#### Activity:
In the material below, find the line that contains "ATOM 25 N N" and the line that contains "ATOM 29 O O", then write out exactly those two lines and everything between them.

____

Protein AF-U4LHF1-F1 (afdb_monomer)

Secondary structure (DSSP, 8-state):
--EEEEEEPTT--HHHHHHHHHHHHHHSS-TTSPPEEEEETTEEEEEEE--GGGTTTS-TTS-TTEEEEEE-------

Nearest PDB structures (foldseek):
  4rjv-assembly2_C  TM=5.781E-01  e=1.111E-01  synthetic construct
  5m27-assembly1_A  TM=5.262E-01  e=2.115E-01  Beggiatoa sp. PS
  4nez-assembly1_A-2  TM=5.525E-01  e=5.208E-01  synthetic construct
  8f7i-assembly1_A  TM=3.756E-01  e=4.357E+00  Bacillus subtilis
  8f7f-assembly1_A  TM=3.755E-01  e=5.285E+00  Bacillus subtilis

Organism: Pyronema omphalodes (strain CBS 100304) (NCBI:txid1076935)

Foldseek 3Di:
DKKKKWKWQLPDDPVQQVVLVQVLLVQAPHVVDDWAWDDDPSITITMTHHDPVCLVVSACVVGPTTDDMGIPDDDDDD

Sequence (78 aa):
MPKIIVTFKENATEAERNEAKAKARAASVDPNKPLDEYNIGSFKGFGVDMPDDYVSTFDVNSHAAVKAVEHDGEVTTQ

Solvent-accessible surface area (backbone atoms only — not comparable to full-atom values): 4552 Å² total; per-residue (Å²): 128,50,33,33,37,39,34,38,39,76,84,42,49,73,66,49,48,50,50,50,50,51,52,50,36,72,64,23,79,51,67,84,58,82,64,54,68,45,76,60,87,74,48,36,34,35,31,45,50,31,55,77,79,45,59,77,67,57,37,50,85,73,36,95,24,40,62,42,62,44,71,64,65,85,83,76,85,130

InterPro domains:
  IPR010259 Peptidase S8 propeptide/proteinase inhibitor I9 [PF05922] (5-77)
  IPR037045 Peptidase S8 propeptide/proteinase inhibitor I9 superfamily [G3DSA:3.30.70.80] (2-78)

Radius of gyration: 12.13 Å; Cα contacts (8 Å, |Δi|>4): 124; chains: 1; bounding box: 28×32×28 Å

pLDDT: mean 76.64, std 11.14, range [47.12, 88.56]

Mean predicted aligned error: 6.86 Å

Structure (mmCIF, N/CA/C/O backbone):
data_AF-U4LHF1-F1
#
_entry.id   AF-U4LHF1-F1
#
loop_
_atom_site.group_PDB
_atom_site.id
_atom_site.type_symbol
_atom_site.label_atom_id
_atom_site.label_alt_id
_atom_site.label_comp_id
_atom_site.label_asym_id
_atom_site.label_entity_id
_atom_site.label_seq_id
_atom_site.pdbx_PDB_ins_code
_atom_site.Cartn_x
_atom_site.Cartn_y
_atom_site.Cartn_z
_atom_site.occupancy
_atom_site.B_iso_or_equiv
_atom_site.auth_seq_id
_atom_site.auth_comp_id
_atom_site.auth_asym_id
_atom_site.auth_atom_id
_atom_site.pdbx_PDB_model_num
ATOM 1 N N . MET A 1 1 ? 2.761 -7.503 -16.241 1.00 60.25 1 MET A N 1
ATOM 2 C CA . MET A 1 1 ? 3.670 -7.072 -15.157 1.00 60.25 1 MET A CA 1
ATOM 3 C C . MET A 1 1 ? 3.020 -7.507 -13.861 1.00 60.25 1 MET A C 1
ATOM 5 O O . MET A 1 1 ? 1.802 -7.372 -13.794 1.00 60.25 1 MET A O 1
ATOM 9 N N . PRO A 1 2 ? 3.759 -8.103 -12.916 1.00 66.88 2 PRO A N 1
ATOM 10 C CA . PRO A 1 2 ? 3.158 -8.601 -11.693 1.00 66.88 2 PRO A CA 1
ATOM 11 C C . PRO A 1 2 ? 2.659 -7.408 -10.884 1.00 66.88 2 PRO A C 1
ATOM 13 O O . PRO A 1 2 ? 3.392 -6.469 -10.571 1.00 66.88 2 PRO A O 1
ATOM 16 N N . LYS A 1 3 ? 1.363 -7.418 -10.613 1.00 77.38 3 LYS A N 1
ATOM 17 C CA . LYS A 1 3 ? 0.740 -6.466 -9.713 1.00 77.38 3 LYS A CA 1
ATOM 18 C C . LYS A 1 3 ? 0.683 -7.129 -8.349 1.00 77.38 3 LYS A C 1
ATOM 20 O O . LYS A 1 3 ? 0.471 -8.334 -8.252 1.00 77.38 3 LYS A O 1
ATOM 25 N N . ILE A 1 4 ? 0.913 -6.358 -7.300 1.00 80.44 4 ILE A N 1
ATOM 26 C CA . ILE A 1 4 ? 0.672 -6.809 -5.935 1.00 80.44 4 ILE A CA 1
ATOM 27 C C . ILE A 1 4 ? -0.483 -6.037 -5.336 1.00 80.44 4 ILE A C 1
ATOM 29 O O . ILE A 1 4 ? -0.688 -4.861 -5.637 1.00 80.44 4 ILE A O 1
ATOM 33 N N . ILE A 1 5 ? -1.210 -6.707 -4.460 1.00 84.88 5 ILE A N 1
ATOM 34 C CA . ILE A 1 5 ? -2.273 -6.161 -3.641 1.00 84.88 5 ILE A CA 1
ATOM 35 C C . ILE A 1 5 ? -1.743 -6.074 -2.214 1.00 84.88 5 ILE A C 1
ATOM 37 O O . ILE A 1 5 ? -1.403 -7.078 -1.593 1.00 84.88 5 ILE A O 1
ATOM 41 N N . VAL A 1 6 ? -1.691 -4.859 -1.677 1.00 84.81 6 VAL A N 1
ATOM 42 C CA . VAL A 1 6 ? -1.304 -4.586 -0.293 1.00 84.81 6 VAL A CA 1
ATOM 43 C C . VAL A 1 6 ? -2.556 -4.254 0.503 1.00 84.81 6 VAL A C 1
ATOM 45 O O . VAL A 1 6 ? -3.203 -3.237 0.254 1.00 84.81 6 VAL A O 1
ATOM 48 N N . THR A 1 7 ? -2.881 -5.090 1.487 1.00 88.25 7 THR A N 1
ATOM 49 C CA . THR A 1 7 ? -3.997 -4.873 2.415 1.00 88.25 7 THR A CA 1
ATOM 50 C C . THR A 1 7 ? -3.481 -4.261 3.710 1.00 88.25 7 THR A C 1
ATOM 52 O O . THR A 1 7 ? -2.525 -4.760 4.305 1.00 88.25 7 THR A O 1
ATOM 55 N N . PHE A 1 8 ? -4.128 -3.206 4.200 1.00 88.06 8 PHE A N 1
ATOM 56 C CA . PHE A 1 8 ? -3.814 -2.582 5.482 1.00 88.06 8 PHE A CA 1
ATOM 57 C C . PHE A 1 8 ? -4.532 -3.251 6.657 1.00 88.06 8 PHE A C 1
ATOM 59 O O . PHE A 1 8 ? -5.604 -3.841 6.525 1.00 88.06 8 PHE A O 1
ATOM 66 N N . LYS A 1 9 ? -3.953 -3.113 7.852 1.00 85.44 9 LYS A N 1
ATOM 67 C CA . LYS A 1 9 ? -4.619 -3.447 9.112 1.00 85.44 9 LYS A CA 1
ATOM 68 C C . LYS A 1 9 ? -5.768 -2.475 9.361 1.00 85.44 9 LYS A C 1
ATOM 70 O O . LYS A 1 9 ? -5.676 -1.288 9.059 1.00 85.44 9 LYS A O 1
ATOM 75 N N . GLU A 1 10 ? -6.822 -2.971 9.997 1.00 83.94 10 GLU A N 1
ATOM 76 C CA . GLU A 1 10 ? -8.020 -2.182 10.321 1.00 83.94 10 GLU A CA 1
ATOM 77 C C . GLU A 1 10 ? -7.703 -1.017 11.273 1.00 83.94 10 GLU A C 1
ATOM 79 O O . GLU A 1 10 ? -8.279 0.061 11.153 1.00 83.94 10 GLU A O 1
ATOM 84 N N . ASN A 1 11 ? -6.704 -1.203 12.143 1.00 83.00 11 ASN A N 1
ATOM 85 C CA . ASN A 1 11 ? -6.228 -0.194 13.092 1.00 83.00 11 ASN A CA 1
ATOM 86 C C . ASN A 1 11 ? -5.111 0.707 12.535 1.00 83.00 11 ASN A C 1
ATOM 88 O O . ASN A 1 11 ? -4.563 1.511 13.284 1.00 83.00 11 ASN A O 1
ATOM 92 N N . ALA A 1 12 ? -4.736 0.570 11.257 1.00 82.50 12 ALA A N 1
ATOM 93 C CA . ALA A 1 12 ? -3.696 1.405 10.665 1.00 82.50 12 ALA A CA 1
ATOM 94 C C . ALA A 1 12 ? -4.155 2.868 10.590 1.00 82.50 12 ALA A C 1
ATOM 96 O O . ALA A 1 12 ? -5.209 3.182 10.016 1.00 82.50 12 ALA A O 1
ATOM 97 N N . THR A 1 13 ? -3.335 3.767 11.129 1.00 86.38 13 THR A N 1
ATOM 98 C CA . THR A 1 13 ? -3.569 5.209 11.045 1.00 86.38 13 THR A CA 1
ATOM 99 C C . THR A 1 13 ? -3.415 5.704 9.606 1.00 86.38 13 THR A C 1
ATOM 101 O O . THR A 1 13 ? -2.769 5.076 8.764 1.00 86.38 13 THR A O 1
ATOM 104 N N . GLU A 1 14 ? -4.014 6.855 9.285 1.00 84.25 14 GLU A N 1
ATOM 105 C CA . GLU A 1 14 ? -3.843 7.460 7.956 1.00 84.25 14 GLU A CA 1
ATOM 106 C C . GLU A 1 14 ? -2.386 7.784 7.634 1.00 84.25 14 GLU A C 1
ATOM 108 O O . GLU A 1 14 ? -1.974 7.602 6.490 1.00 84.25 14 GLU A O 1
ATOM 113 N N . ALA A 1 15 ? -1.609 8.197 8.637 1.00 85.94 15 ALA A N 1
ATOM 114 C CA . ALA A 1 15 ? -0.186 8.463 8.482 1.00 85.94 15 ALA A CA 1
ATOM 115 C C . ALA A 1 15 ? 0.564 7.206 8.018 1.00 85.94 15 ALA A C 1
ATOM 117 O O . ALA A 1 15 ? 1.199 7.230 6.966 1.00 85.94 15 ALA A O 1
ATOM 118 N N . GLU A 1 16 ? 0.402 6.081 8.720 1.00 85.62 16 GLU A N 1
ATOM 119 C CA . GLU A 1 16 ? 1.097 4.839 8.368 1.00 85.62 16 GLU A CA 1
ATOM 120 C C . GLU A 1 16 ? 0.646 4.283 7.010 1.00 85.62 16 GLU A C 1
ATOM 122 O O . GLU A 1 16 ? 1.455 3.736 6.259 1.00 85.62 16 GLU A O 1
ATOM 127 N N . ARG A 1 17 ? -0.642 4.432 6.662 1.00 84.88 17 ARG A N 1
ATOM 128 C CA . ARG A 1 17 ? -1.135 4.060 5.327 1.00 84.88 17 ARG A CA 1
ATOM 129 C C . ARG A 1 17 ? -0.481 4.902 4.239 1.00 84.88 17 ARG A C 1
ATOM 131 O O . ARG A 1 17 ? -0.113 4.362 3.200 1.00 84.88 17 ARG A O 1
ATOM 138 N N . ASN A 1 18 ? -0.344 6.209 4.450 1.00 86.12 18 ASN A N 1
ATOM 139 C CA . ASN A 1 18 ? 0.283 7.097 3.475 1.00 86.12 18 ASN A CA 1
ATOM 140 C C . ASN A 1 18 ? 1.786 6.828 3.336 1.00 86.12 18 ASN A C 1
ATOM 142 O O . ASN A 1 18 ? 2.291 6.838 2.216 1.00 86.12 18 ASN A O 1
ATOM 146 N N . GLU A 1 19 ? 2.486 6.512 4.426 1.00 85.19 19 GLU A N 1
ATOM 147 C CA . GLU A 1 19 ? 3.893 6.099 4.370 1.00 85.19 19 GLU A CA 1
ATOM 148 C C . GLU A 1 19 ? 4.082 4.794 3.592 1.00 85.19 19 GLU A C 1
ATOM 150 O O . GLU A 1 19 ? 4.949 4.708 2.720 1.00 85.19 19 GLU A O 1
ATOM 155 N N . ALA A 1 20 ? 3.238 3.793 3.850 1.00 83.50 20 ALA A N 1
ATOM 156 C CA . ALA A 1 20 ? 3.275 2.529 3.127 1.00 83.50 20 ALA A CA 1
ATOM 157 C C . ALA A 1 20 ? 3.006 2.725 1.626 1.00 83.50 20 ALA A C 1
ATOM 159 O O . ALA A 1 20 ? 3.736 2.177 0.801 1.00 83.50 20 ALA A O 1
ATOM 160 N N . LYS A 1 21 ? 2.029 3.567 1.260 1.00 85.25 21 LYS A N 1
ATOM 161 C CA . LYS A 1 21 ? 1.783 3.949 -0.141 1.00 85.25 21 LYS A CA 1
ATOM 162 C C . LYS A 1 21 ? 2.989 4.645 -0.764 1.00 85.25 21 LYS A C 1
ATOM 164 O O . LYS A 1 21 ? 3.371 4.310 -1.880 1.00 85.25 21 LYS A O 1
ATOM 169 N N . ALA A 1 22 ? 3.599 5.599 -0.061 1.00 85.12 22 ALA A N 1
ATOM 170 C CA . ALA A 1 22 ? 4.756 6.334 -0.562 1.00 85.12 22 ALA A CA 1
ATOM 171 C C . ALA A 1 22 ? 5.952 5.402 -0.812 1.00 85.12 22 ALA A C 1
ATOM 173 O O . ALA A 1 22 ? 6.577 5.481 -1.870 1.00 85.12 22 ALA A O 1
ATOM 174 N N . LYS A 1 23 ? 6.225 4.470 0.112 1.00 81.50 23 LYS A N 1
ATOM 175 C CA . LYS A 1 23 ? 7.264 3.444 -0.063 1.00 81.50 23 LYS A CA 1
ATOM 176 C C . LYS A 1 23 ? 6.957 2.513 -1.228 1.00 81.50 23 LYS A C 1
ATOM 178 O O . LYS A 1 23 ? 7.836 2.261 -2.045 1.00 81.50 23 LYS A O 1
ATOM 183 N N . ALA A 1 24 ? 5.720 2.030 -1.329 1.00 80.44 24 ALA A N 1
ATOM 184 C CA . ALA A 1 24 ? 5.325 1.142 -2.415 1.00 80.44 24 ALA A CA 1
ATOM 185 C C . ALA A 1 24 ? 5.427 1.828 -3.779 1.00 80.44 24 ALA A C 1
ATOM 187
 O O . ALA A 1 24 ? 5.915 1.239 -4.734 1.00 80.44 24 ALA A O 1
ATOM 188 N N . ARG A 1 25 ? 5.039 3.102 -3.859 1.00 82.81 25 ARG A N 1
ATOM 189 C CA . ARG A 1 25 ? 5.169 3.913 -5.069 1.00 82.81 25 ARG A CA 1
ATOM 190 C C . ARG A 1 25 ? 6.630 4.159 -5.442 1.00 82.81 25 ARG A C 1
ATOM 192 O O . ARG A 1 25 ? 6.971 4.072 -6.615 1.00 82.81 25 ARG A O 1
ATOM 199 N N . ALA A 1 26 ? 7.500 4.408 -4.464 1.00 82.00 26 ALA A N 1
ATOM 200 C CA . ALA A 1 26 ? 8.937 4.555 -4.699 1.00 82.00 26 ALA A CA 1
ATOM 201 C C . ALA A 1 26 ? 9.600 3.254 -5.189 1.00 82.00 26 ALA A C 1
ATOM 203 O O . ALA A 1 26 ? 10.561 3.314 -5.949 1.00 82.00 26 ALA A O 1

____

#### Finished exercise:
ATOM 25 N N . ILE A 1 4 ? 0.913 -6.358 -7.300 1.00 80.44 4 ILE A N 1
ATOM 26 C CA . ILE A 1 4 ? 0.672 -6.809 -5.935 1.00 80.44 4 ILE A CA 1
ATOM 27 C C . ILE A 1 4 ? -0.483 -6.037 -5.336 1.00 80.44 4 ILE A C 1
ATOM 29 O O . ILE A 1 4 ? -0.688 -4.861 -5.637 1.00 80.44 4 ILE A O 1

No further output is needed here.